The Bandstand is Sacred

By Adam Rafferty 4 Comments

Last night I played one of my venues in Austria that I first played 14 years ago…it’s a modest place….just a schnitzel, beer and good time music spot for touring acts.

It’s insane to think I stepped in that same room 14 years ago on my first European tour!

In preparation for last night’s gig, I made a list in the hotel of a bunch of tunes I either have not played recently, have not played yet, or new ones I wanted to try out.

My attitude for a moment, was that since this wasn’t a “serious” concert hall gig I could try things out and experiment.

But wait – there’s a flaw in that kind of thought…because that’s like saying “these people” in the audience don’t matter as much as “other people” in a concert hall.

Basically that’s like saying “you don’t matter”. What if you were one of the people at last night’s show, and what if I took that attitude?

As the place filled up, I saw longtime fans and friends in the room and knew they came for a great show. My adrenaline started pumping. I often think of the Billy Joel lyric to Piano Man – “he (the bartender) knows that it’s me they’ve been coming to see, to forget about life for a while.”

Like a bull that sees a red cape waving, when I see an audience, I know there is no holding back, there are no more excuses, there is nothing short of giving 10,000%! Life is not a rehearsal. Bullshit walks. Excuse my French.

The stage is the final destination for which all the sacrifices, hard work and practice hours have been put in. To squander it on “trying something” instead of really “doing something” is a waste IMHO. This is where the world class performance goes down. Not sometime in the future – but RIGHT NOW.

By the 3rd tune in to my first set, the sweat was dripping, I was soaked. I saw people out there grooving. I pulled out all the stops…humor, beatbox, chops, beauty of sound and a blues feel from hell. Of course I played the heaviest and sweatiest groove I could muster up.

I take no prisoners…I play as if it’s my last gig on planet earth, and I give thanks each and every time for the opportunity to have this blessed life of playing music. When I finish the gig and take bows, I give thanks to God, The Universe, my musical fathers and the audience again and again.

Slam dunks baby – in your face! 🙂 That’s the attitude.

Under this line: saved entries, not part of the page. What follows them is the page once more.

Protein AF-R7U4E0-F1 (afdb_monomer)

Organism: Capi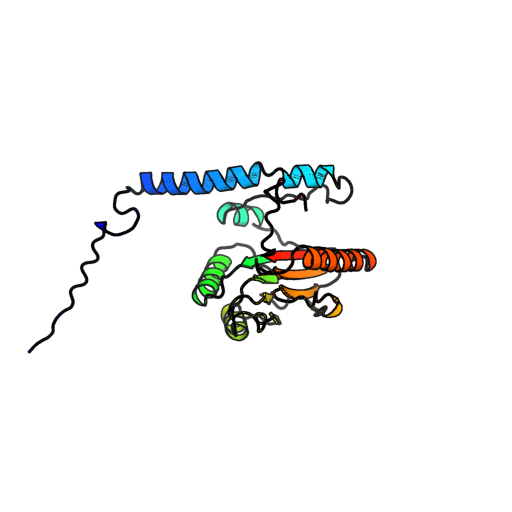tella teleta (NCBI:txid283909)

InterPro domains:
  IPR036691 Endonuclease/exonuclease/phosphatase superfamily [G3DSA:3.60.10.10] (82-234)
  IPR036691 Endonuclease/exonuclease/phosphatase superfamily [SSF56219] (81-226)

Structure (mmCIF, N/CA/C/O backbone):
data_AF-R7U4E0-F1
#
_entry.id   AF-R7U4E0-F1
#
loop_
_atom_site.group_PDB
_atom_site.id
_atom_site.type_symbol
_atom_site.label_atom_id
_atom_site.label_alt_id
_atom_site.label_comp_id
_atom_site.label_asym_id
_atom_site.label_entity_id
_atom_site.label_seq_id
_atom_site.pdbx_PDB_ins_code
_atom_site.Cartn_x
_atom_site.Cartn_y
_atom_site.Cartn_z
_atom_site.occupancy
_atom_site.B_iso_or_equiv
_atom_site.auth_seq_id
_atom_site.auth_comp_id
_atom_site.auth_asym_id
_atom_site.auth_atom_id
_atom_site.pdbx_PDB_model_num
ATOM 1 N N . MET A 1 1 ? 16.287 -54.619 -18.534 1.00 48.09 1 MET A N 1
ATOM 2 C CA . MET A 1 1 ? 17.123 -54.043 -17.464 1.00 48.09 1 MET A CA 1
ATOM 3 C C . MET A 1 1 ? 17.839 -52.848 -18.055 1.00 48.09 1 MET A C 1
ATOM 5 O O . MET A 1 1 ? 18.746 -53.074 -18.834 1.00 48.09 1 MET A O 1
ATOM 9 N N . ASP A 1 2 ? 17.389 -51.632 -17.751 1.00 44.22 2 ASP A N 1
ATOM 10 C CA . ASP A 1 2 ? 18.295 -50.526 -17.419 1.00 44.22 2 ASP A CA 1
ATOM 11 C C . ASP A 1 2 ? 17.473 -49.412 -16.746 1.00 44.22 2 ASP A C 1
ATOM 13 O O . ASP A 1 2 ? 16.697 -48.708 -17.386 1.00 44.22 2 ASP A O 1
ATOM 17 N N . GLN A 1 3 ? 17.543 -49.340 -15.416 1.00 45.69 3 GLN A N 1
ATOM 18 C CA . GLN A 1 3 ? 17.067 -48.185 -14.658 1.00 45.69 3 GLN A CA 1
ATOM 19 C C . GLN A 1 3 ? 18.310 -47.374 -14.311 1.00 45.69 3 GLN A C 1
ATOM 21 O O . GLN A 1 3 ? 18.911 -47.575 -13.253 1.00 45.69 3 GLN A O 1
ATOM 26 N N . SER A 1 4 ? 18.697 -46.455 -15.193 1.00 49.25 4 SER A N 1
ATOM 27 C CA . SER A 1 4 ? 19.708 -45.452 -14.880 1.00 49.25 4 SER A CA 1
ATOM 28 C C . SER A 1 4 ? 19.143 -44.512 -13.809 1.00 49.25 4 SER A C 1
ATOM 30 O O . SER A 1 4 ? 18.484 -43.512 -14.101 1.00 49.25 4 SER A O 1
ATOM 32 N N . LYS A 1 5 ? 19.346 -44.870 -12.538 1.00 51.47 5 LYS A N 1
ATOM 33 C CA . LYS A 1 5 ? 19.066 -44.010 -11.387 1.00 51.47 5 LYS A CA 1
ATOM 34 C C . LYS A 1 5 ? 19.990 -42.798 -11.471 1.00 51.47 5 LYS A C 1
ATOM 36 O O . LYS A 1 5 ? 21.165 -42.886 -11.125 1.00 51.47 5 LYS A O 1
ATOM 41 N N . ILE A 1 6 ? 19.456 -41.670 -11.930 1.00 50.31 6 ILE A N 1
ATOM 42 C CA . ILE A 1 6 ? 20.122 -40.374 -11.809 1.00 50.31 6 ILE A CA 1
ATOM 43 C C . ILE A 1 6 ? 20.212 -40.069 -10.312 1.00 50.31 6 ILE A C 1
ATOM 45 O O . ILE A 1 6 ? 19.218 -39.773 -9.652 1.00 50.31 6 ILE A O 1
ATOM 49 N N . ASN A 1 7 ? 21.409 -40.232 -9.757 1.00 50.72 7 ASN A N 1
ATOM 50 C CA . ASN A 1 7 ? 21.689 -40.020 -8.347 1.00 50.72 7 ASN A CA 1
ATOM 51 C C . ASN A 1 7 ? 22.016 -38.532 -8.154 1.00 50.72 7 ASN A C 1
ATOM 53 O O . ASN A 1 7 ? 23.169 -38.124 -8.295 1.00 50.72 7 ASN A O 1
ATOM 57 N N . TYR A 1 8 ? 21.005 -37.703 -7.886 1.00 50.12 8 TYR A N 1
ATOM 58 C CA . TYR A 1 8 ? 21.223 -36.312 -7.487 1.00 50.12 8 TYR A CA 1
ATOM 59 C C . TYR A 1 8 ? 21.831 -36.289 -6.078 1.00 50.12 8 TYR A C 1
ATOM 61 O O . TYR A 1 8 ? 21.127 -36.126 -5.084 1.00 50.12 8 TYR A O 1
ATOM 69 N N . LYS A 1 9 ? 23.154 -36.454 -5.965 1.00 55.41 9 LYS A N 1
ATOM 70 C CA . LYS A 1 9 ? 23.870 -36.012 -4.765 1.00 55.41 9 LYS A CA 1
ATOM 71 C C . LYS A 1 9 ? 23.835 -34.487 -4.769 1.00 55.41 9 LYS A C 1
ATOM 73 O O . LYS A 1 9 ? 24.639 -33.846 -5.440 1.00 55.41 9 LYS A O 1
ATOM 78 N N . THR A 1 10 ? 22.887 -33.900 -4.048 1.00 57.66 10 THR A N 1
ATOM 79 C CA . THR A 1 10 ? 22.943 -32.482 -3.690 1.00 57.66 10 THR A CA 1
ATOM 80 C C . THR A 1 10 ? 24.200 -32.272 -2.853 1.00 57.66 10 THR A C 1
ATOM 82 O O . THR A 1 10 ? 24.231 -32.626 -1.675 1.00 57.66 10 THR A O 1
ATOM 85 N N . ASN A 1 11 ? 25.262 -31.766 -3.478 1.00 61.97 11 ASN A N 1
ATOM 86 C CA . ASN A 1 11 ? 26.489 -31.407 -2.782 1.00 61.97 11 ASN A CA 1
ATOM 87 C C . ASN A 1 11 ? 26.170 -30.193 -1.904 1.00 61.97 11 ASN A C 1
ATOM 89 O O . ASN A 1 11 ? 26.101 -29.067 -2.397 1.00 61.97 11 ASN A O 1
ATOM 93 N N . ALA A 1 12 ? 25.930 -30.430 -0.612 1.00 60.84 12 ALA A N 1
ATOM 94 C CA . ALA A 1 12 ? 25.618 -29.378 0.352 1.00 60.84 12 ALA A CA 1
ATOM 95 C C . ALA A 1 12 ? 26.695 -28.280 0.360 1.00 60.84 12 ALA A C 1
ATOM 97 O O . ALA A 1 12 ? 26.368 -27.122 0.572 1.00 60.84 12 ALA A O 1
ATOM 98 N N . GLU A 1 13 ? 27.944 -28.622 0.024 1.00 67.50 13 GLU A N 1
ATOM 99 C CA . GLU A 1 13 ? 29.078 -27.698 -0.116 1.00 67.50 13 GLU A CA 1
ATOM 100 C C . GLU A 1 13 ? 28.885 -26.615 -1.192 1.00 67.50 13 GLU A C 1
ATOM 102 O O . GLU A 1 13 ? 29.466 -25.539 -1.070 1.00 67.50 13 GLU A O 1
ATOM 107 N N . ILE A 1 14 ? 28.046 -26.854 -2.207 1.00 75.50 14 ILE A N 1
ATOM 108 C CA . ILE A 1 14 ? 27.790 -25.907 -3.310 1.00 75.50 14 ILE A CA 1
ATOM 109 C C . ILE A 1 14 ? 26.694 -24.891 -2.937 1.00 75.50 14 ILE A C 1
ATOM 111 O O . ILE A 1 14 ? 26.520 -23.877 -3.612 1.00 75.50 14 ILE A O 1
ATOM 115 N N . MET A 1 15 ? 25.947 -25.131 -1.855 1.00 75.00 15 MET A N 1
ATOM 116 C CA . MET A 1 15 ? 24.878 -24.226 -1.438 1.00 75.00 15 MET A CA 1
ATOM 117 C C . MET A 1 15 ? 25.463 -22.933 -0.854 1.00 75.00 15 MET A C 1
ATOM 119 O O . MET A 1 15 ? 26.460 -22.982 -0.125 1.00 75.00 15 MET A O 1
ATOM 123 N N . PRO A 1 16 ? 24.844 -21.768 -1.117 1.00 70.38 16 PRO A N 1
ATOM 124 C CA . PRO A 1 16 ? 25.245 -20.539 -0.451 1.00 70.38 16 PRO A CA 1
ATOM 125 C C . PRO A 1 16 ? 25.163 -20.746 1.066 1.00 70.38 16 PRO A C 1
ATOM 127 O O . PRO A 1 16 ? 24.187 -21.300 1.571 1.00 70.38 16 PRO A O 1
ATOM 130 N N . PHE A 1 17 ? 26.215 -20.320 1.773 1.00 82.56 17 PHE A N 1
ATOM 131 C CA . PHE A 1 17 ? 26.378 -20.456 3.228 1.00 82.56 17 PHE A CA 1
ATOM 132 C C . PHE A 1 17 ? 26.653 -21.872 3.760 1.00 82.56 17 PHE A C 1
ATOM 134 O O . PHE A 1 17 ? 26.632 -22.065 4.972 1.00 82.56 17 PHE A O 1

What a night it was…it felt so good, so right to give give give to the audience, to bring these people joy, and it was a magical night.

And then I thought back to my mentor, Mike Longo and all the other jazz mentors…and they always said that “The Bandstand is Sacred”. Now I understand even more what he meant.

Being on the bandstand means it is time to “hit” – not to try things, not to experiment, not to give anything short of 100%, ever.

Every gig counts.
Every time you play music it counts.
Every one who listens to you counts – the most!

Music is as “serious as a heart attack”. If you are not serious about it, move over – because I am, and I’ll run you over.

The Bandstand is Sacred

I’m glad it was taught to me, over and over – and I am glad I remembered that last night.